Hab mich jetzt kürzlich ganz breit damit beschäftigt. Also scheinbar sind die einzigen Schnellverschlüsse, die was taugen, die Koolance- oder die CPC-Verschlüsse. Die CPC kannste einfach in den Schlauch reinschieben und mit einer Schelle fixieren. Gibt aber keine mit 10mm Durchmesser. Gibt nur 9,5er Kupplung und Stecker und noch zu große, 12,7er als Kupplung und  Stecker. Bei Koolance siehts schon besser aus. Da gibt es einmal als G1/4" Kupplung und Stecker und auch für 16/10er Schlauch Kupplung und Stecker. Die Verschlüsse von Phobya taugen wohl nichts, da diese den Durchfluss wohl ganz derbe bremsen, je nach Pumpe um 30-50%. Also lieber nicht die nehmen. Gibt wohl einen Grund wieso die Phobyas komplett 5€ kostet und bei Koolance allein eine Seite schon 10€.
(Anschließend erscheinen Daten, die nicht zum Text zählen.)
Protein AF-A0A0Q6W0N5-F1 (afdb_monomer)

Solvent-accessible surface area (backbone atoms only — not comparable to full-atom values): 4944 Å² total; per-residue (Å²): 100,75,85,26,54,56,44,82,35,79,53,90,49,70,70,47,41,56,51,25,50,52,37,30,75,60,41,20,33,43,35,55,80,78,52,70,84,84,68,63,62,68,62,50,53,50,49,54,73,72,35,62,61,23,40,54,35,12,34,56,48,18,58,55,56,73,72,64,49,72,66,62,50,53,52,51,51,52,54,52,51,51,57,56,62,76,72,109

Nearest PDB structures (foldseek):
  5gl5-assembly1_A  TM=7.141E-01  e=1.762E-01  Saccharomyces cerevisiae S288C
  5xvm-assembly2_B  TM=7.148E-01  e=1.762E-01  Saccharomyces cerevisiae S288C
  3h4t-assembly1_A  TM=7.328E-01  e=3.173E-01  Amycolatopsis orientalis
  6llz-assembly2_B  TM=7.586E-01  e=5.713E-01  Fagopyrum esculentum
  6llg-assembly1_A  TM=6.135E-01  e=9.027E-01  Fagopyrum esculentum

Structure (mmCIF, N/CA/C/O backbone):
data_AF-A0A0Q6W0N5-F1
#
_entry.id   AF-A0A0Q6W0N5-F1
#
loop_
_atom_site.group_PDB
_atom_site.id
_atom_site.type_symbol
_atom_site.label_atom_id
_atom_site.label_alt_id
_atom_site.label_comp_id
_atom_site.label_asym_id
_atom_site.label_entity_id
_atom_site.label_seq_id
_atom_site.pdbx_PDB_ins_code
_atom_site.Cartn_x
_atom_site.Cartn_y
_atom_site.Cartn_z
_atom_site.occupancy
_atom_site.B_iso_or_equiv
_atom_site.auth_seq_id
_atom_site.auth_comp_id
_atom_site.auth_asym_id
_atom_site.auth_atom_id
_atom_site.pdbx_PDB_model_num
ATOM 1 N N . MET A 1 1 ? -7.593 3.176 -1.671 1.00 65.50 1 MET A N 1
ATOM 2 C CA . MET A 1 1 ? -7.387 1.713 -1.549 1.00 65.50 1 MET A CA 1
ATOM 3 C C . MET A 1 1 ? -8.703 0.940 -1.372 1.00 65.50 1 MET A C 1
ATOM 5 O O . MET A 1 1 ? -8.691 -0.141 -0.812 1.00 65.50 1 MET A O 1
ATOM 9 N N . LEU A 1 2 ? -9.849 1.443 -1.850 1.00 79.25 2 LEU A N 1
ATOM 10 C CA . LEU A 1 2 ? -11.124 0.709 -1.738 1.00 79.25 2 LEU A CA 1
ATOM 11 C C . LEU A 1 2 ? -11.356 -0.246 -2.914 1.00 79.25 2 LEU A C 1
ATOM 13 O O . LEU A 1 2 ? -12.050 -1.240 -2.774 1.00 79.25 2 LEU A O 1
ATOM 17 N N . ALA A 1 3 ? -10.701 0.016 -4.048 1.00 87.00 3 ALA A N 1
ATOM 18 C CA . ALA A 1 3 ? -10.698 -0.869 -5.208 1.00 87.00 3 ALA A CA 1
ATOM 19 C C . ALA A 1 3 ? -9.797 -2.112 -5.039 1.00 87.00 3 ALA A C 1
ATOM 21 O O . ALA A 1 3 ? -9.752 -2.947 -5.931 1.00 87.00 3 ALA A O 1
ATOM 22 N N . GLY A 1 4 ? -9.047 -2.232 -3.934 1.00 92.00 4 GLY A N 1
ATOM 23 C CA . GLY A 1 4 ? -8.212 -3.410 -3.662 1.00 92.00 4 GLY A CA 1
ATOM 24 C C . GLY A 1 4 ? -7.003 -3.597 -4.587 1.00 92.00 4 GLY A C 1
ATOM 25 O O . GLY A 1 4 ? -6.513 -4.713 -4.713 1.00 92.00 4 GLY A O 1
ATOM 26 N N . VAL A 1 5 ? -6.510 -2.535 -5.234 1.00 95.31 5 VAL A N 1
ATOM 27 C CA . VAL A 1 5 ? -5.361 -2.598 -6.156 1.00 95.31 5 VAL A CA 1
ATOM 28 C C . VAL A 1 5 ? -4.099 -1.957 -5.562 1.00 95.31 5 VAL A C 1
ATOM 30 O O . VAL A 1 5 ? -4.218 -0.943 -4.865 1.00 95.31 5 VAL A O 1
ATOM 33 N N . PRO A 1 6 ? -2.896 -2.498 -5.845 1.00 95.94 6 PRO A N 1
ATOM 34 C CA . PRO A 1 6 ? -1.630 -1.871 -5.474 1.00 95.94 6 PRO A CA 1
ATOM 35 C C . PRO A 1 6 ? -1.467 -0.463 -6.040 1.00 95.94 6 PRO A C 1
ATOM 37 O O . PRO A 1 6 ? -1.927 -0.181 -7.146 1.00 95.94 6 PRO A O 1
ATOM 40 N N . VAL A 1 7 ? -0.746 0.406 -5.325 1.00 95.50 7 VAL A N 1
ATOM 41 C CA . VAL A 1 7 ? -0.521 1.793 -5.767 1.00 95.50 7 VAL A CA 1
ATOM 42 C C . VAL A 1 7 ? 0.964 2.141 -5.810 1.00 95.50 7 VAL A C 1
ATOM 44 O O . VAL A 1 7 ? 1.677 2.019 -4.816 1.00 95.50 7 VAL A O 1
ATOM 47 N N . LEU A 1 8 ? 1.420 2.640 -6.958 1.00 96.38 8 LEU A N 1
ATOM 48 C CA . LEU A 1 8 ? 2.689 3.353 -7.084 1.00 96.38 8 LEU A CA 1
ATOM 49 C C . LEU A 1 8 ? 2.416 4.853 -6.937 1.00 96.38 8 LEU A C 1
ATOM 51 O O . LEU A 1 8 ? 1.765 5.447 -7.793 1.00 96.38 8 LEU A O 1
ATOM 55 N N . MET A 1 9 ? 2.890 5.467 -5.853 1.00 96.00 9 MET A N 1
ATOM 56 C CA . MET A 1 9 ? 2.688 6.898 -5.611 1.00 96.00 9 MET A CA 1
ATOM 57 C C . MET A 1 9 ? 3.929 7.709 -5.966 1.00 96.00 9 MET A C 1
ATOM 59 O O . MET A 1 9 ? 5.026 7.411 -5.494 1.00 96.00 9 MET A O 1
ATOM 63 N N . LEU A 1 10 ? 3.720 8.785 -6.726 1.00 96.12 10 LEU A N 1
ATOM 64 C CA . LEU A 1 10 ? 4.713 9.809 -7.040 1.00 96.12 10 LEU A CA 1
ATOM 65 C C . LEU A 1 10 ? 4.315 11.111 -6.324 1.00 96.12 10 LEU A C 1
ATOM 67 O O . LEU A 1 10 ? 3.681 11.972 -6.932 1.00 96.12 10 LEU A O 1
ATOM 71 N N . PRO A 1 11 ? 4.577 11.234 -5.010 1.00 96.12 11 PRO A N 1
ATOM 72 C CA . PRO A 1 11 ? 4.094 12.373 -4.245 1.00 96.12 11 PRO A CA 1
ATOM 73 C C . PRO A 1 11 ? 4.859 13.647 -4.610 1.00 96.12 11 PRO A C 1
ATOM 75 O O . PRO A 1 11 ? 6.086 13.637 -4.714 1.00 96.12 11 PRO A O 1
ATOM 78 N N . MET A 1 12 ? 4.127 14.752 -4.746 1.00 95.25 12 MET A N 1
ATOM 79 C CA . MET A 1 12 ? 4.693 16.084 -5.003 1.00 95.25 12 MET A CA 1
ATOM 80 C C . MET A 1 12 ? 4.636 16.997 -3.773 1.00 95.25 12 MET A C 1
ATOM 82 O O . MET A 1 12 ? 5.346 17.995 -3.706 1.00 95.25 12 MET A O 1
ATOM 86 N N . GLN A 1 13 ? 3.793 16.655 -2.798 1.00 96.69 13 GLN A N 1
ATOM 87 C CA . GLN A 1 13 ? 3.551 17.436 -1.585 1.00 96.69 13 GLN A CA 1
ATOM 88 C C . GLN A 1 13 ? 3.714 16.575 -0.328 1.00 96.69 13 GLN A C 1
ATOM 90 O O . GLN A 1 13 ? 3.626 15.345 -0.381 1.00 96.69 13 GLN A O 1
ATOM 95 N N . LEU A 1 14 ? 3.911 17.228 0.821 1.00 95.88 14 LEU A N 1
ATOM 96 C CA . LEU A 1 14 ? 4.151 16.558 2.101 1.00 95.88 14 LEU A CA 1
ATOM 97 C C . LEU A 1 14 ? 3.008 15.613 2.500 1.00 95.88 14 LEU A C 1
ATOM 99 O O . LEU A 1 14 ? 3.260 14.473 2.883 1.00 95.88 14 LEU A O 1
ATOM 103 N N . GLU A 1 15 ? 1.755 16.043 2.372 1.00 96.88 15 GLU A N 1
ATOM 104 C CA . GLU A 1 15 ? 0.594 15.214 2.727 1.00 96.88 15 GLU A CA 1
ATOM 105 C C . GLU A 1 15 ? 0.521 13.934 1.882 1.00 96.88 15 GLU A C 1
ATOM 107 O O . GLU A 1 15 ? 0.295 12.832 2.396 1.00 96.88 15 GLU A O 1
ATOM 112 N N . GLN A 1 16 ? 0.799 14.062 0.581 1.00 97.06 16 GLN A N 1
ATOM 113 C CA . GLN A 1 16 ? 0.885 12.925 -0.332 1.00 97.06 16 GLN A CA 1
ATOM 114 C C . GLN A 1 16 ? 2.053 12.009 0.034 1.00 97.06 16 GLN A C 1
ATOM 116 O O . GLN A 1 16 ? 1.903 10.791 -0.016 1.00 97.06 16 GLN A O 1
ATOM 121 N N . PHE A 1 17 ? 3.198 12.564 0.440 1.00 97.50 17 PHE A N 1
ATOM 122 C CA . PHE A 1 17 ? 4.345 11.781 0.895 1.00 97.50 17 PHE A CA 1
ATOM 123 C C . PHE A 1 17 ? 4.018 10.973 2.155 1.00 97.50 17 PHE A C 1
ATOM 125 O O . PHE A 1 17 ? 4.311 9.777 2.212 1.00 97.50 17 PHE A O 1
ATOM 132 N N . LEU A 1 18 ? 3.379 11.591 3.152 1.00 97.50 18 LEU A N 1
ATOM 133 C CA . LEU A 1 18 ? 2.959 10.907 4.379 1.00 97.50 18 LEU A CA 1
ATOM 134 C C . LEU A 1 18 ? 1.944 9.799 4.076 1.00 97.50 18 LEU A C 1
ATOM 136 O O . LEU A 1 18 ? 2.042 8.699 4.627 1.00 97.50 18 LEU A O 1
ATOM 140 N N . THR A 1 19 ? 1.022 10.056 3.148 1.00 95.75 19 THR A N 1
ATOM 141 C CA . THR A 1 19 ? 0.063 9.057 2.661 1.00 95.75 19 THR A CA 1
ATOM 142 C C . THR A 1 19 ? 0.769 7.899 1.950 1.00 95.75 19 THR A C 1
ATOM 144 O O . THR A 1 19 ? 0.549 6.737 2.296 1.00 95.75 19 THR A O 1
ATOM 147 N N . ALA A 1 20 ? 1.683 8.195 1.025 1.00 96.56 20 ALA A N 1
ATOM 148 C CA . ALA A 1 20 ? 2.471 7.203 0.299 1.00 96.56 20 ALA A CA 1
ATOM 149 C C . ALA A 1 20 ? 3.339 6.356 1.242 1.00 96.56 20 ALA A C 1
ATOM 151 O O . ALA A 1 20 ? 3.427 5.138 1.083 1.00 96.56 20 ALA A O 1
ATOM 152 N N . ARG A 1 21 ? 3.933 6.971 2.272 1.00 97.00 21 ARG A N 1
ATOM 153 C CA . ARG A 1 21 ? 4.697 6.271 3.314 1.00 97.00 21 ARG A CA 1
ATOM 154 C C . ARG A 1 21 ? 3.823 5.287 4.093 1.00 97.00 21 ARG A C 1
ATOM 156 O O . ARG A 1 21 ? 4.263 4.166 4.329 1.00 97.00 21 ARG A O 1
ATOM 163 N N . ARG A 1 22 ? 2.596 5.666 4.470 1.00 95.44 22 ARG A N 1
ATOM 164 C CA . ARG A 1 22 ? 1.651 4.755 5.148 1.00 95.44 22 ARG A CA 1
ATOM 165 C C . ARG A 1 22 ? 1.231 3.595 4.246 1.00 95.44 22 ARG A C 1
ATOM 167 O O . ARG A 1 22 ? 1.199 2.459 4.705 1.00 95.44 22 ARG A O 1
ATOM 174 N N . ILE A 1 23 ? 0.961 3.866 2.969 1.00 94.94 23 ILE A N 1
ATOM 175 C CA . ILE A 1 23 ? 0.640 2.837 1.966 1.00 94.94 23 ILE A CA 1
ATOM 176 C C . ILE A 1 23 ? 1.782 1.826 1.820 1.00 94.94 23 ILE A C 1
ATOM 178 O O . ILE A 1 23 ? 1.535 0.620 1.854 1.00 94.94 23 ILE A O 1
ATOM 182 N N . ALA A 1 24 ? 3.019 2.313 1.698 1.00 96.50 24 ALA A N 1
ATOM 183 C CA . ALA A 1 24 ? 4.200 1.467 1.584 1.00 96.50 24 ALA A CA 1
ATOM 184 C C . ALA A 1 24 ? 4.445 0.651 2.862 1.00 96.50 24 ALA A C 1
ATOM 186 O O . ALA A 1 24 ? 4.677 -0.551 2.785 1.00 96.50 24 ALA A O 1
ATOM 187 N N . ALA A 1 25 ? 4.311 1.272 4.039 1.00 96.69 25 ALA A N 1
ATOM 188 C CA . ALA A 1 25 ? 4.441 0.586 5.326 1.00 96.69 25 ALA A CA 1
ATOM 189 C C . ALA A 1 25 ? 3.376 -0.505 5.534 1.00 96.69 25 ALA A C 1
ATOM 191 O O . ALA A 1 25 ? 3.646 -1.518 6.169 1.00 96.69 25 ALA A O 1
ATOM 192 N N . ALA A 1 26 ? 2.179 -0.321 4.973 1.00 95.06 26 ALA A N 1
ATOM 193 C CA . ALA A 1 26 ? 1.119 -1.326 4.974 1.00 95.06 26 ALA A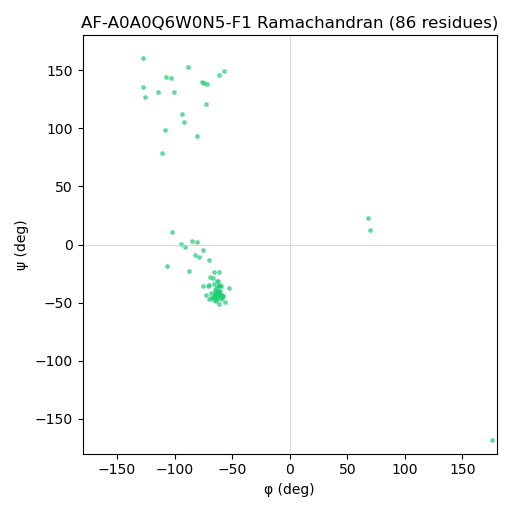 CA 1
ATOM 194 C C . ALA A 1 26 ? 1.298 -2.413 3.894 1.00 95.06 26 ALA A C 1
ATOM 196 O O . ALA A 1 26 ? 0.426 -3.266 3.743 1.00 95.06 26 ALA A O 1
ATOM 197 N N . GLY A 1 27 ? 2.382 -2.368 3.111 1.00 96.56 27 GLY A N 1
ATOM 198 C CA . GLY A 1 27 ? 2.664 -3.331 2.047 1.00 96.56 27 GLY A CA 1
ATOM 199 C C . GLY A 1 27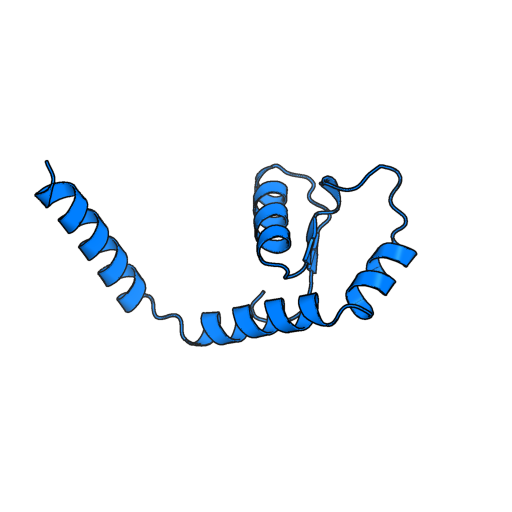 ? 1.733 -3.227 0.839 1.00 96.56 27 GLY A C 1
ATOM 200 O O . GLY A 1 27 ? 1.739 -4.116 0.001 1.00 96.56 27 GLY A O 1
ATOM 201 N N . MET A 1 28 ? 0.932 -2.164 0.720 1.00 96.56 28 MET A N 1
ATOM 202 C CA . MET A 1 28 ? -0.069 -2.013 -0.348 1.00 96.56 28 MET A CA 1
ATOM 203 C C . MET A 1 28 ? 0.470 -1.295 -1.591 1.00 96.56 28 MET A C 1
ATOM 205 O O . MET A 1 28 ? -0.257 -1.070 -2.557 1.00 96.56 28 MET A O 1
ATOM 209 N N . GLY A 1 29 ? 1.727 -0.861 -1.572 1.00 96.19 29 GLY A N 1
ATOM 210 C CA . GLY A 1 29 ? 2.273 -0.075 -2.664 1.00 96.19 29 GLY A CA 1
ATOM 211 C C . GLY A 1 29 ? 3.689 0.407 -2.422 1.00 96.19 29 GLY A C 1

Beim 90°-Winkel würde mir auf Anhieb nur einfallen die Koolance-G1/4" zu nehmen und dort dann direkt dahinter ein L-Stück mit einem G1/4" Innen- und Außengewinde zu verbauen, also so einen. Da die Koolance-Verschlüsse aber aufgedreht werden, also schieben, drehen, abziehen, könnte das Trennen der Teile mit L-Stück zum Kunststück werden.

Und wenn du wissen willst, wie die überhaupt funktionieren: Da hab ich jetzt auch noch nicht hinter geblickt. 

mfg Marcel


----------



## noname1997 (2. Januar 2013)

*AW: Erklärung einer Schnellkupplung*

Bei den G1/4"-Anschlüssen sind dann auf beiden Seiten der ganzen Kupplung G1/4"-Anschlüsse oder nur auf einer Seite?


----------



## santos (2. Januar 2013)

*AW: Erklärung einer Schnellkupplung*

erst einmal nur auf einer Seite, Du musst ja irgendwo den Schlauch dran packen. Bei den Verschlüssen solltest Du auf die Bezeichnung VL3N  oder VL4N achten, das sind die High Flow Schnellverbinder, sehen so aus. Wobei diese defekt sind, der innere große Ring klemmt unten und verschließt nicht mehr richtig.http://www.abload.de/image.php?img=p1020537zrl9s.jpg


----------



## Bene11660 (2. Januar 2013)

*AW: Erklärung einer Schnellkupplung*

Hey ich versuche mich mal an einer Erklärung:
Der männliche Teil der Kupplung drückt in der Weiblichen Kupplung einen Ring nach hinten, welcher einen Wasserdurchfluss ermöglicht, im männlichen Teil passiert dies ebenfalls, allerdings wird hier der innere Ring rein Gedrückt. Beide Anschlüsse sind mit Federn versehen, die bei einem Abkoppeln die Ringe wieder nach vorne drücken, um Wasseraustritt zu vermeiden.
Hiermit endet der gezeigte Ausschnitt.